For a rigid road bike aluminum can definitely be made stronger and lighter, even though what you wrote about fatigue limit is technically true. People like steel because they feel it’s more comfortable to ride. For mountain bikes, you will find almost zero steel bikes. Here the stiffness and lightness of aluminum (and carbon fiber at the high end) is almost universally preferred.
One advantage that adds to the potential lightness of aluminum and carbon fiber bike frames is manufacturing method. Aluminum is cheap to machine and hydroform into efficient shapes, and carbon fiber can also be layed up into efficient shapes.
> For mountain bikes, you will find almost zero steel bikes
Surly makes (only) steel mountain bikes, and I think there are approx. a... there's a lot of them out there. One reason is that they are inexpensive (relatively) and take a lot of abuse.
https://surlybikes.com/bikes/trail
> For a rigid road bike aluminum can definitely be made stronger and lighter,
Absolutely. What I meant was that while an aluminum bike frame can be lighter than steel, it's not as much lighter than steel than you'd expect. Steel bike frames tend to be only ~15% heavier than aluminum, not 50%.

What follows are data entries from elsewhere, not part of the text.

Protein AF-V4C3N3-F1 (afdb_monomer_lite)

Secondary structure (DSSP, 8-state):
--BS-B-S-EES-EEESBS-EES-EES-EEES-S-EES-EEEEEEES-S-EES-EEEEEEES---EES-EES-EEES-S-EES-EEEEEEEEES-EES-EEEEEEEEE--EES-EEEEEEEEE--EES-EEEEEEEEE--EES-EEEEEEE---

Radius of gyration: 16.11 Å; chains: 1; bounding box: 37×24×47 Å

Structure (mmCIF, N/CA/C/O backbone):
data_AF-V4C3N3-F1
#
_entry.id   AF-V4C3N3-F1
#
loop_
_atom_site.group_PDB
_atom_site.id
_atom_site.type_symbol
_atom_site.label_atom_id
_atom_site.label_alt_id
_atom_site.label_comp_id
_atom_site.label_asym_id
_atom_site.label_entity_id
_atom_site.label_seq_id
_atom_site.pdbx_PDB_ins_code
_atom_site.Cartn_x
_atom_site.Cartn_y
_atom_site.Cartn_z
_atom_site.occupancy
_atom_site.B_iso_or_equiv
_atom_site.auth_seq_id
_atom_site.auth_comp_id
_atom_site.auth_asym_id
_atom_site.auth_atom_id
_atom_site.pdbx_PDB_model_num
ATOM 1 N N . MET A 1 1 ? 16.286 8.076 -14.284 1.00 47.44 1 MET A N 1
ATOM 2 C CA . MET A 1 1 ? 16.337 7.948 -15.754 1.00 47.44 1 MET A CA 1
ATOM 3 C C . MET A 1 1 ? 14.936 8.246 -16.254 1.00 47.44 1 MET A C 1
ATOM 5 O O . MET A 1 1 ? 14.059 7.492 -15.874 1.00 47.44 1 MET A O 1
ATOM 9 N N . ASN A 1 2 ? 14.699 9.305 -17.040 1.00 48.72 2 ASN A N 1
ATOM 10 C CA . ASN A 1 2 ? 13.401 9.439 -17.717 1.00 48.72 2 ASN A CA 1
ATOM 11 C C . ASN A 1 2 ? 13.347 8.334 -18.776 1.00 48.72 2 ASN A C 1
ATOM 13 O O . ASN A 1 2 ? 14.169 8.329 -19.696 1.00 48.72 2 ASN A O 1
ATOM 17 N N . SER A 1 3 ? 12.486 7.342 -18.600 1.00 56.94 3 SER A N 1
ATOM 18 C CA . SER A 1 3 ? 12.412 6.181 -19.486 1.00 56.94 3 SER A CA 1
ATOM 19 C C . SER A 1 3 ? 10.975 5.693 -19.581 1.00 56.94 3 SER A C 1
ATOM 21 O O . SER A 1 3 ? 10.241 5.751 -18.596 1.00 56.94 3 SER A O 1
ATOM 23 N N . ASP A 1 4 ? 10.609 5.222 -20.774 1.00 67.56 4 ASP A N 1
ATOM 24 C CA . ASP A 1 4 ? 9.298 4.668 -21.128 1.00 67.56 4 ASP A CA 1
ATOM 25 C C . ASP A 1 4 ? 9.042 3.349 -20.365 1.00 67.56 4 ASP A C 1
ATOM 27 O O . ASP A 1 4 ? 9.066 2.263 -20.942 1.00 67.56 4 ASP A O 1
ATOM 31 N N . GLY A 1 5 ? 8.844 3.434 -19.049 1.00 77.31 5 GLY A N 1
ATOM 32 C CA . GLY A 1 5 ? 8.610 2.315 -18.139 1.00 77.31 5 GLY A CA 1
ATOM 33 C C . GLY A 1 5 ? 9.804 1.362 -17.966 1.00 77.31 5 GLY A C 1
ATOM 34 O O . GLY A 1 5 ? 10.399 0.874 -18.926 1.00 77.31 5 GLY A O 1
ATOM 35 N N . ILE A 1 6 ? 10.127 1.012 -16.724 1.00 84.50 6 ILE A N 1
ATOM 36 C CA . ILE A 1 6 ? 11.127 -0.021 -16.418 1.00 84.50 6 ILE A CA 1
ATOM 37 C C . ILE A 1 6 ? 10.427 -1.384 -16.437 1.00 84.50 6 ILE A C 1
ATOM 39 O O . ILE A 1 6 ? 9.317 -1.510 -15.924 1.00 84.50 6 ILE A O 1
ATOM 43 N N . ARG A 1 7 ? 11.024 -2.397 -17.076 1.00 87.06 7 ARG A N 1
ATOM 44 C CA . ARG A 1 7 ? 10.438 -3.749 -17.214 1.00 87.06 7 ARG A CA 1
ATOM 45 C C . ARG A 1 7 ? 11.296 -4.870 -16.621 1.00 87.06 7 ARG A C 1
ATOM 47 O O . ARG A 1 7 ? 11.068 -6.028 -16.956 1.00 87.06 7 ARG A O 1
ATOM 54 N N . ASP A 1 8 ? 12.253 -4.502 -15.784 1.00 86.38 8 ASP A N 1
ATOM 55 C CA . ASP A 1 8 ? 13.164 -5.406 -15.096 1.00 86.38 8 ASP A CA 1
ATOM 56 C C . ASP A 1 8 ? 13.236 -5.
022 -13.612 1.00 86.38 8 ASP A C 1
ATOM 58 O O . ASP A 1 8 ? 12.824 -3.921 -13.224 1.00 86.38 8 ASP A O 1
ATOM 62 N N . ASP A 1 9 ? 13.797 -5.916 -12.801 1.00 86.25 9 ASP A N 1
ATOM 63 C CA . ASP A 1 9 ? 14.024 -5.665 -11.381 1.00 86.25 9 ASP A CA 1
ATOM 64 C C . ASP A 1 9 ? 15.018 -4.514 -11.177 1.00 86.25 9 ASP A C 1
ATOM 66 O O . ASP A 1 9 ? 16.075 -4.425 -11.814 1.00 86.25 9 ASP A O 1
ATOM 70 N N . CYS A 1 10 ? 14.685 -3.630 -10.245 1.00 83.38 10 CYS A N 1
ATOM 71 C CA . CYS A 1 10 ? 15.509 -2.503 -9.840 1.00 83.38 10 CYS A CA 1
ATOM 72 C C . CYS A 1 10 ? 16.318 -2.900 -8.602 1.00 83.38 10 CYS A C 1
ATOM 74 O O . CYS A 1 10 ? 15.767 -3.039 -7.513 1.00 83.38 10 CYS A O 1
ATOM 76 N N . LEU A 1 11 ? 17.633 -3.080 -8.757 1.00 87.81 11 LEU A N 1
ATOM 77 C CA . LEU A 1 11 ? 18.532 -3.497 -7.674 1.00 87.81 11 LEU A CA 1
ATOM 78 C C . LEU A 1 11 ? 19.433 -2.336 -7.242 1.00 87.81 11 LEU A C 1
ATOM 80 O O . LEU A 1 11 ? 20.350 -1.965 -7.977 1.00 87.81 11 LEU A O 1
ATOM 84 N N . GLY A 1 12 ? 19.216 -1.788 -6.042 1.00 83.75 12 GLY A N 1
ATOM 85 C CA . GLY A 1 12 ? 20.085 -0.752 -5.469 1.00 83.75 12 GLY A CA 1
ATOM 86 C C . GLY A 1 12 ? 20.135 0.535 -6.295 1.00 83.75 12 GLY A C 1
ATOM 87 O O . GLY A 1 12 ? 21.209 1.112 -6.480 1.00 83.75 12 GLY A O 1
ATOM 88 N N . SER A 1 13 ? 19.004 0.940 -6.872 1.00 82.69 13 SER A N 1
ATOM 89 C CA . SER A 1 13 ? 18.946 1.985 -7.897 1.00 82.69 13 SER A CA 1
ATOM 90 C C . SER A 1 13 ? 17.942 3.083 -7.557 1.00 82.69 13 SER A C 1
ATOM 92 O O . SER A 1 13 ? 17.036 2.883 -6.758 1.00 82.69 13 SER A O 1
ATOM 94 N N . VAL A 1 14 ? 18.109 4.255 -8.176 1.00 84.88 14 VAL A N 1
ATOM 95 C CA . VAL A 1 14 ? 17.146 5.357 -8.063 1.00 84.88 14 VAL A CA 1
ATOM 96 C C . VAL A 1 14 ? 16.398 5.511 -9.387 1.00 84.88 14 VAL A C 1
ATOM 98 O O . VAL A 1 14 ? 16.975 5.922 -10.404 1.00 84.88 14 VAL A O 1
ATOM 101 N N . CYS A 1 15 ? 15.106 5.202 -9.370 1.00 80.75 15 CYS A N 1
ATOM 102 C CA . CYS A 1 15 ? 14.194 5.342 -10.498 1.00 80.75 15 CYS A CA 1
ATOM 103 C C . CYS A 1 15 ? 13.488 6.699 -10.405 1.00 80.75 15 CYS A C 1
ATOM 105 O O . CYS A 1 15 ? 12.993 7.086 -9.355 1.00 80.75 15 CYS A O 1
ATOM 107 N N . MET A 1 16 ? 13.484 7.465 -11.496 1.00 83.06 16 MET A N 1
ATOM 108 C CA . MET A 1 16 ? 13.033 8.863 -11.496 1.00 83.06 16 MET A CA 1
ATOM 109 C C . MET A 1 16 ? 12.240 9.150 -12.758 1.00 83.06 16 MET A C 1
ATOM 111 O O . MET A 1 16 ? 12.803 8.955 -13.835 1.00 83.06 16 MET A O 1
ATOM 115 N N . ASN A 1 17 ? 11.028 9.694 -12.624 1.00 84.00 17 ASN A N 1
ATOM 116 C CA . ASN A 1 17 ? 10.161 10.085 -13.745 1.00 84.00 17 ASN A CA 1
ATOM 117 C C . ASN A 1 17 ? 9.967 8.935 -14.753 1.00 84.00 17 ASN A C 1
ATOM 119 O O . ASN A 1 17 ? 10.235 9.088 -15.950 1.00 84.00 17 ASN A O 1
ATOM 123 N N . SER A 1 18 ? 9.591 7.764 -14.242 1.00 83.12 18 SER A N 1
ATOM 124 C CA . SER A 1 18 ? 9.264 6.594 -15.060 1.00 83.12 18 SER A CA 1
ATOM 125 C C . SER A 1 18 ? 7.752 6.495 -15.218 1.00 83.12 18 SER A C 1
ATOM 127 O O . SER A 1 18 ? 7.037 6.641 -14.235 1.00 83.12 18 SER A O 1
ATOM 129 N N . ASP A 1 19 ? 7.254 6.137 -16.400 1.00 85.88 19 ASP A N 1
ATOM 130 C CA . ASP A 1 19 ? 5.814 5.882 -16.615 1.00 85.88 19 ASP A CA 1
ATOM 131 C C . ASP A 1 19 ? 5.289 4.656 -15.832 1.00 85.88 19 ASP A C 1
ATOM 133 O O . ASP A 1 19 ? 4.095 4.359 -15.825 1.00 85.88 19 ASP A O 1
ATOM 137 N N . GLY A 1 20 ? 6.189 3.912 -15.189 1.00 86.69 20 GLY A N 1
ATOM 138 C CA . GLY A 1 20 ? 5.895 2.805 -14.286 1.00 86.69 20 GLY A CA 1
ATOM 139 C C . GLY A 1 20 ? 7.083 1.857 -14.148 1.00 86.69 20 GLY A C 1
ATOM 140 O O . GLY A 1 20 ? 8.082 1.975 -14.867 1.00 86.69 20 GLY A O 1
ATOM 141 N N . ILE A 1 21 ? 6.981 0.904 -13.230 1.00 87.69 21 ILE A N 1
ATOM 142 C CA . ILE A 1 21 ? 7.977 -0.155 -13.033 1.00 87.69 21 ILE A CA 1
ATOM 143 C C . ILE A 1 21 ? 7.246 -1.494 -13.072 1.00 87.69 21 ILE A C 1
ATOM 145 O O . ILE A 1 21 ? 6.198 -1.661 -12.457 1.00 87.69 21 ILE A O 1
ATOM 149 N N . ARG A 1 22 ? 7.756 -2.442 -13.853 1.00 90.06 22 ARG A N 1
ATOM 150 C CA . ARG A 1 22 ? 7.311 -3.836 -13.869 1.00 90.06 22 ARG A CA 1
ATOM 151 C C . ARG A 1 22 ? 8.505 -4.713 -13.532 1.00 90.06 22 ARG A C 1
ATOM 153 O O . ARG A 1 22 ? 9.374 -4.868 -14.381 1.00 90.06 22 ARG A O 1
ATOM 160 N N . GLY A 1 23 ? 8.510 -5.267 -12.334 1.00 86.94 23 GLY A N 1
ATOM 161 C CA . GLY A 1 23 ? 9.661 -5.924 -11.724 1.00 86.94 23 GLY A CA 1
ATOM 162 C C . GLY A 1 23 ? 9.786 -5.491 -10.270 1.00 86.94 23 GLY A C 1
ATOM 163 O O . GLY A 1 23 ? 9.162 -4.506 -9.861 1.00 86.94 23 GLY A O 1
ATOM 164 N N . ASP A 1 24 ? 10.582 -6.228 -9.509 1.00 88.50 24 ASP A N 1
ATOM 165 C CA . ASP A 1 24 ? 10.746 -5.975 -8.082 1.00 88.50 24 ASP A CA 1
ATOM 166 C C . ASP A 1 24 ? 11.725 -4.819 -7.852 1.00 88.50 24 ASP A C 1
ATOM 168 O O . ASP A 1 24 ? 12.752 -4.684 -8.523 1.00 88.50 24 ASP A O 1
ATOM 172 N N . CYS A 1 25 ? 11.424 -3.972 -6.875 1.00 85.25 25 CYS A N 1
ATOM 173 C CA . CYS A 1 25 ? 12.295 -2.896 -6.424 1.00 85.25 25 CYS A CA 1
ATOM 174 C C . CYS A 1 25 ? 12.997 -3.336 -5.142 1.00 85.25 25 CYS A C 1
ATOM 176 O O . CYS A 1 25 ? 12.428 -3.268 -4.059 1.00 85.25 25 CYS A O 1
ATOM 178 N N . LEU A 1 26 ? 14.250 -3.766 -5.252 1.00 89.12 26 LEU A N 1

Personally I bought a steel road because the difference in weight vs the aluminum alternative was small enough that I decided to go with the bike that looked nicer, and would last longer. Besides, I could use to lose a lot more weight than any bike ever could...

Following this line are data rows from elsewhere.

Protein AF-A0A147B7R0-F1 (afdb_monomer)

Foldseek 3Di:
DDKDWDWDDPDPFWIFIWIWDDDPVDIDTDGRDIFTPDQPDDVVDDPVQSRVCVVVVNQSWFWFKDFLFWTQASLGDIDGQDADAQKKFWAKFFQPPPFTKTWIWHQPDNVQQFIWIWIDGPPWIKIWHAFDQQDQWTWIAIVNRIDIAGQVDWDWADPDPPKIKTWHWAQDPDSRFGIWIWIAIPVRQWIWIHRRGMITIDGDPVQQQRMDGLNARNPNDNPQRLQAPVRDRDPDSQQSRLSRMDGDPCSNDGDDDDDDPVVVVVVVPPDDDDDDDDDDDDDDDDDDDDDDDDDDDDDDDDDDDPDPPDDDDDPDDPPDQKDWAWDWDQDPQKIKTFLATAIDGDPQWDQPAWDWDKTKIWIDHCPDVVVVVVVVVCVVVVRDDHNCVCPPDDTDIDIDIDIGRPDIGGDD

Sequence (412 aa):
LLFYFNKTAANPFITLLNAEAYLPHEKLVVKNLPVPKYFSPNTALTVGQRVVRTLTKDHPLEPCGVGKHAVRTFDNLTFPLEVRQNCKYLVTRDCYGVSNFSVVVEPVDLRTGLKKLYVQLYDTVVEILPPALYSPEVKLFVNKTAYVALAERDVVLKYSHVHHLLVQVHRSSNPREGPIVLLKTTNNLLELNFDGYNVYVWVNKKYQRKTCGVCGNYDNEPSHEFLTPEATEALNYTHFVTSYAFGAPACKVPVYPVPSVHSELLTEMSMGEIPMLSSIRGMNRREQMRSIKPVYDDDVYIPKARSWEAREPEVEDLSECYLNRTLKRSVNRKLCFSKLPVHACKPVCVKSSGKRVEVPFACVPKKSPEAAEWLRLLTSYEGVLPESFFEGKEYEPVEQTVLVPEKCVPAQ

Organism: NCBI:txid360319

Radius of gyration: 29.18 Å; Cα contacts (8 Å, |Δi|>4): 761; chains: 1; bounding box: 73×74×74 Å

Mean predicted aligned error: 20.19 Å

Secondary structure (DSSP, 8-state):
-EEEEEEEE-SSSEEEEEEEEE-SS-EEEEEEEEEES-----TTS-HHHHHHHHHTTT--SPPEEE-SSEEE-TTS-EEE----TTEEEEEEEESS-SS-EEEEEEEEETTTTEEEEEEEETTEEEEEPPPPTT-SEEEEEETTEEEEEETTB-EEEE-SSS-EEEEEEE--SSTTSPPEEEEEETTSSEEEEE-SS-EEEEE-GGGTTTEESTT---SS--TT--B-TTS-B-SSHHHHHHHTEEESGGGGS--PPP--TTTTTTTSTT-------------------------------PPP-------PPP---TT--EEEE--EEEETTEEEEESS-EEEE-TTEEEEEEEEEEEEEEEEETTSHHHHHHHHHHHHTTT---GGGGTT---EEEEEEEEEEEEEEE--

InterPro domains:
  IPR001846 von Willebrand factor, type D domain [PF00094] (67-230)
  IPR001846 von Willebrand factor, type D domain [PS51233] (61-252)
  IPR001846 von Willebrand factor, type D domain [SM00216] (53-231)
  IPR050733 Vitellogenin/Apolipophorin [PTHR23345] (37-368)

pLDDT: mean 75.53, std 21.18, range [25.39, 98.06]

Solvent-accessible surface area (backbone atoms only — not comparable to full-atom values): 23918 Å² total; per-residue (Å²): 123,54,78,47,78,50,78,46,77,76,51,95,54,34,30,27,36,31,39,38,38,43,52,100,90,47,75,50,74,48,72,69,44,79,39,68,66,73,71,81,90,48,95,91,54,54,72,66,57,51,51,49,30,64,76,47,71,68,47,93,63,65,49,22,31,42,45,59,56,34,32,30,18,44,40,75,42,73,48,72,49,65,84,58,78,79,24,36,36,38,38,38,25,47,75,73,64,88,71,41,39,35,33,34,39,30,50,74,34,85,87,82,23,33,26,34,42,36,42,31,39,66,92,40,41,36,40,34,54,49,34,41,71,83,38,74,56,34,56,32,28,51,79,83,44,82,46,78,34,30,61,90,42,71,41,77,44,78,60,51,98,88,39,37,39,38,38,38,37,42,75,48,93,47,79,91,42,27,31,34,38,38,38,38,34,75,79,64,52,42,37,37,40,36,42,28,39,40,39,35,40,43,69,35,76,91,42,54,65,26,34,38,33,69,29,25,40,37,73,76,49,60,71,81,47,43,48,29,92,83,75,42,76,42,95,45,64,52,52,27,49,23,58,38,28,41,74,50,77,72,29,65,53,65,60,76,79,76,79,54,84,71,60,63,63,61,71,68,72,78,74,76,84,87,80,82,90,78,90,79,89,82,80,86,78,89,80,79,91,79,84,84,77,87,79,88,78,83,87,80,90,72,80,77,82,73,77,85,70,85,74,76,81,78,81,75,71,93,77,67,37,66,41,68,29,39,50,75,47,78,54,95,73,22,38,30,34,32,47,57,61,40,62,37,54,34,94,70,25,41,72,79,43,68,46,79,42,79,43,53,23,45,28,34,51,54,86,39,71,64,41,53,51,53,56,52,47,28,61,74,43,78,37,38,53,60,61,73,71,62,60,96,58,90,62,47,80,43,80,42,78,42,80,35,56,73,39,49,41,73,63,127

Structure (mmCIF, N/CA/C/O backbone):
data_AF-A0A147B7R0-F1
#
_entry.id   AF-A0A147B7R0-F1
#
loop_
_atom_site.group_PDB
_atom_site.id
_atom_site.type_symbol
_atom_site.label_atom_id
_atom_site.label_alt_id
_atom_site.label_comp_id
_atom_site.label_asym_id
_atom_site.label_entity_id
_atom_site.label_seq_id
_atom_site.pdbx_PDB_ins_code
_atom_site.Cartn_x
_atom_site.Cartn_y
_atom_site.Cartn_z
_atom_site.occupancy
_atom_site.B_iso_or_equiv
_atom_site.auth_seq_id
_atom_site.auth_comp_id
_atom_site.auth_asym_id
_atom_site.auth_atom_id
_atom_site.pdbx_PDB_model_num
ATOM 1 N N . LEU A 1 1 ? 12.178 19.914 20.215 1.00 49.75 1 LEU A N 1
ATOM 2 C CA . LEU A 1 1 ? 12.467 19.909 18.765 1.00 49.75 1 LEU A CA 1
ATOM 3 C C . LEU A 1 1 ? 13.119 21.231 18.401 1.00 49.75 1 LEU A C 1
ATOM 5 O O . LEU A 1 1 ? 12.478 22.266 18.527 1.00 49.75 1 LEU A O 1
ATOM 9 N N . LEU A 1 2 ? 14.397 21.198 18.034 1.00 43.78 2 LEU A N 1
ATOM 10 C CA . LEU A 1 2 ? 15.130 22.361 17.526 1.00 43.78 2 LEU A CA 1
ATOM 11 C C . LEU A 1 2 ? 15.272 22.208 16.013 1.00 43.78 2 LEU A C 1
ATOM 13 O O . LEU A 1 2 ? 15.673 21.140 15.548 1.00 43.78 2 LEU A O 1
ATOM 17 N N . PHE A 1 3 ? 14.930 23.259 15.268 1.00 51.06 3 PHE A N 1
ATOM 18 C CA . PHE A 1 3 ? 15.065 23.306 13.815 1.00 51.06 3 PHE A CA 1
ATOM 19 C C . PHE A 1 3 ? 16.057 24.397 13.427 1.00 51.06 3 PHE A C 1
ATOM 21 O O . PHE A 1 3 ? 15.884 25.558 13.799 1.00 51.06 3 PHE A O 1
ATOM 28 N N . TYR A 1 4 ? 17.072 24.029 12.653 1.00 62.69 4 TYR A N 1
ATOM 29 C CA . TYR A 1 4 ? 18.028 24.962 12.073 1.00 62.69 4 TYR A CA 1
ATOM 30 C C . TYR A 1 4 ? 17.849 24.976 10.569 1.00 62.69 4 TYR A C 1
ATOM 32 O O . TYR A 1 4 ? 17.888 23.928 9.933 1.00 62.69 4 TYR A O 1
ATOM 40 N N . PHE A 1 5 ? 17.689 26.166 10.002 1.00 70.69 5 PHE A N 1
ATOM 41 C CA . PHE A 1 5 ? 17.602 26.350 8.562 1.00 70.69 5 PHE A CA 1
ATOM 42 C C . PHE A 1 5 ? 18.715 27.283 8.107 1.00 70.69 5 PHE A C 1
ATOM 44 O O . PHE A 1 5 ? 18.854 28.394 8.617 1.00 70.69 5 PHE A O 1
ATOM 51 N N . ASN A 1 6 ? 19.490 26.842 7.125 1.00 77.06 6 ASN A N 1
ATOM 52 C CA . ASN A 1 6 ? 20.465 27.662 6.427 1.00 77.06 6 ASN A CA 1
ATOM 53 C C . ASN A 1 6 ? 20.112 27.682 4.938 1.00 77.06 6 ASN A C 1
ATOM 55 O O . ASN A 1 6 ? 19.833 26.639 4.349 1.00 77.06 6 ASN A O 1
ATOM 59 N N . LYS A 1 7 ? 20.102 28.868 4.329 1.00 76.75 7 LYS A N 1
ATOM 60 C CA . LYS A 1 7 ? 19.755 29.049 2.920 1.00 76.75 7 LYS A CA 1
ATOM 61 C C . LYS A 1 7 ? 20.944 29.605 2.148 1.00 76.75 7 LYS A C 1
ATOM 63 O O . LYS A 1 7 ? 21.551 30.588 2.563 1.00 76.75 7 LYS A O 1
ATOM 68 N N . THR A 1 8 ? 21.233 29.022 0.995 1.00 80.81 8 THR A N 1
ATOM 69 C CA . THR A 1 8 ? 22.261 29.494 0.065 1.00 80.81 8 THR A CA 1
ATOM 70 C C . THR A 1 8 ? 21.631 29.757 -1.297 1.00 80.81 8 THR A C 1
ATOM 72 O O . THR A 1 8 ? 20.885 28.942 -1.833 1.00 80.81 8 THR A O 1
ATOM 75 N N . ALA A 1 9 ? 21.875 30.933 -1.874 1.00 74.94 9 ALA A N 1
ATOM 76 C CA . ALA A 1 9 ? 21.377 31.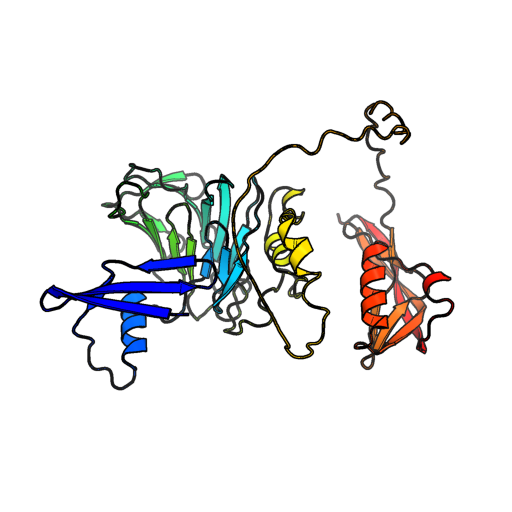242 -3.210 1.00 74.94 9 ALA A CA 1
ATOM 77 C C . ALA A 1 9 ? 22.217 30.485 -4.247 1.00 74.94 9 ALA A C 1
ATOM 79 O O . ALA A 1 9 ? 23.390 30.800 -4.415 1.00 74.94 9 ALA A O 1
ATOM 80 N N . ALA A 1 10 ? 21.626 29.508 -4.939 1.00 67.06 10 ALA A N 1
ATOM 81 C CA . ALA A 1 10 ? 22.313 28.811 -6.027 1.00 67.06 10 ALA A CA 1
ATOM 82 C C . ALA A 1 10 ? 22.266 29.615 -7.327 1.00 67.06 10 ALA A C 1
ATOM 84 O O . ALA A 1 10 ? 23.253 29.674 -8.051 1.00 67.06 10 ALA A O 1
ATOM 85 N N . ASN A 1 11 ? 21.126 30.245 -7.628 1.00 73.50 11 ASN A N 1
ATOM 86 C CA . ASN A 1 11 ? 20.973 31.121 -8.788 1.00 73.50 11 ASN A CA 1
ATOM 87 C C . ASN A 1 11 ? 19.854 32.174 -8.540 1.00 73.50 11 ASN A C 1
ATOM 89 O O . ASN A 1 11 ? 19.307 32.254 -7.426 1.00 73.50 11 ASN A O 1
ATOM 93 N N . PRO A 1 12 ? 19.517 33.034 -9.525 1.00 69.88 12 PRO A N 1
ATOM 94 C CA . PRO A 1 12 ? 18.471 34.049 -9.371 1.00 69.88 12 PRO A CA 1
ATOM 95 C C . PRO A 1 12 ? 17.083 33.469 -9.074 1.00 69.88 12 PRO A C 1
ATOM 97 O O . PRO A 1 12 ? 16.278 34.135 -8.434 1.00 69.88 12 PRO A O 1
ATOM 100 N N . PHE A 1 13 ? 16.818 32.226 -9.473 1.00 58.31 13 PHE A N 1
ATOM 101 C CA . PHE A 1 13 ? 15.504 31.588 -9.411 1.00 58.31 13 PHE A CA 1
ATOM 102 C C . PHE A 1 13 ? 15.394 30.495 -8.340 1.00 58.31 13 PHE A C 1
ATOM 104 O O . PHE A 1 13 ? 14.282 30.164 -7.944 1.00 58.31 13 PHE A O 1
ATOM 111 N N . ILE A 1 14 ? 16.510 29.954 -7.844 1.00 58.84 14 ILE A N 1
ATOM 112 C CA . ILE A 1 14 ? 16.572 28.788 -6.949 1.00 58.84 14 ILE A CA 1
ATOM 113 C C . ILE A 1 14 ? 17.451 29.099 -5.727 1.00 58.84 14 ILE A C 1
ATOM 115 O O . ILE A 1 14 ? 18.580 29.584 -5.842 1.00 58.84 14 ILE A O 1
ATOM 119 N N . THR A 1 15 ? 16.937 28.778 -4.541 1.00 75.44 15 THR A N 1
ATOM 120 C CA . THR A 1 15 ? 17.642 28.805 -3.253 1.00 75.44 15 THR A CA 1
ATOM 121 C C . THR A 1 15 ? 17.793 27.383 -2.736 1.00 75.44 15 THR A C 1
ATOM 123 O O . THR A 1 15 ? 16.814 26.652 -2.669 1.00 75.44 15 THR A O 1
ATOM 126 N N . LEU A 1 16 ? 19.000 26.988 -2.353 1.00 77.44 16 LEU A N 1
ATOM 127 C CA . LEU A 1 16 ? 19.257 25.720 -1.685 1.00 77.44 16 LEU A CA 1
ATOM 128 C C . LEU A 1 16 ? 19.009 25.878 -0.187 1.00 77.44 16 LEU A C 1
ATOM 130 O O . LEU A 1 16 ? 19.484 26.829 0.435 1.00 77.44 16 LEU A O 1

> I could use to lose a lot more weight than any bike ever could...
Get a child trailer and load it up with groceries or cement! i tried it, the results are.. Surprising
Right now, top quality steel bike frames at the minimum bike weight allowed by the UCI are stronger than top quality carbon fibre bike frames of the same weight. Aluminum frames of the same weight would not be considered usable probably... (Pro cyclists would still use carbon fibre bikes because they can be made more aerodynamic).
That’s with a minimum weight imposed. Doesn’t change the fact that aluminum and titanium alloys generally have better strength-to-weight ratios than steel.
And fork is made out of steel (or carbon) even on aluminium bikes
Titanium is quite expensive. I don't know if it makes sense to compare it to mild steel and not compare it to fancier steel selections which are still much less expensive than titanium and also much easier to work.
AR500 has a HRC of 47, modulus of 220 GPa, and tensile strength of 1740 MPa. Ti-6Al-4V is 37, 113.8 GPa, and 880 MPa respectively. The AR500 costs less than half as much as the Ti, and is much easier to work (though obviously working will degrade the properties).
The titanium is super really light, however... so the choice of material will depend on how relatively important weight is vs size and how simple your geometry is such that the added difficulty in working with Ti doesn't add problems.
Obviously there are also other grades of Ti too, but I think the comparison generally holds: If you don't care about weight/mass there is a steel selection which will be stronger, cheaper, and easier to form.
If you do care a lot about weight, an aluminum alloy often comes out the winner unless you just don't care much about costs or have fatigue concerns.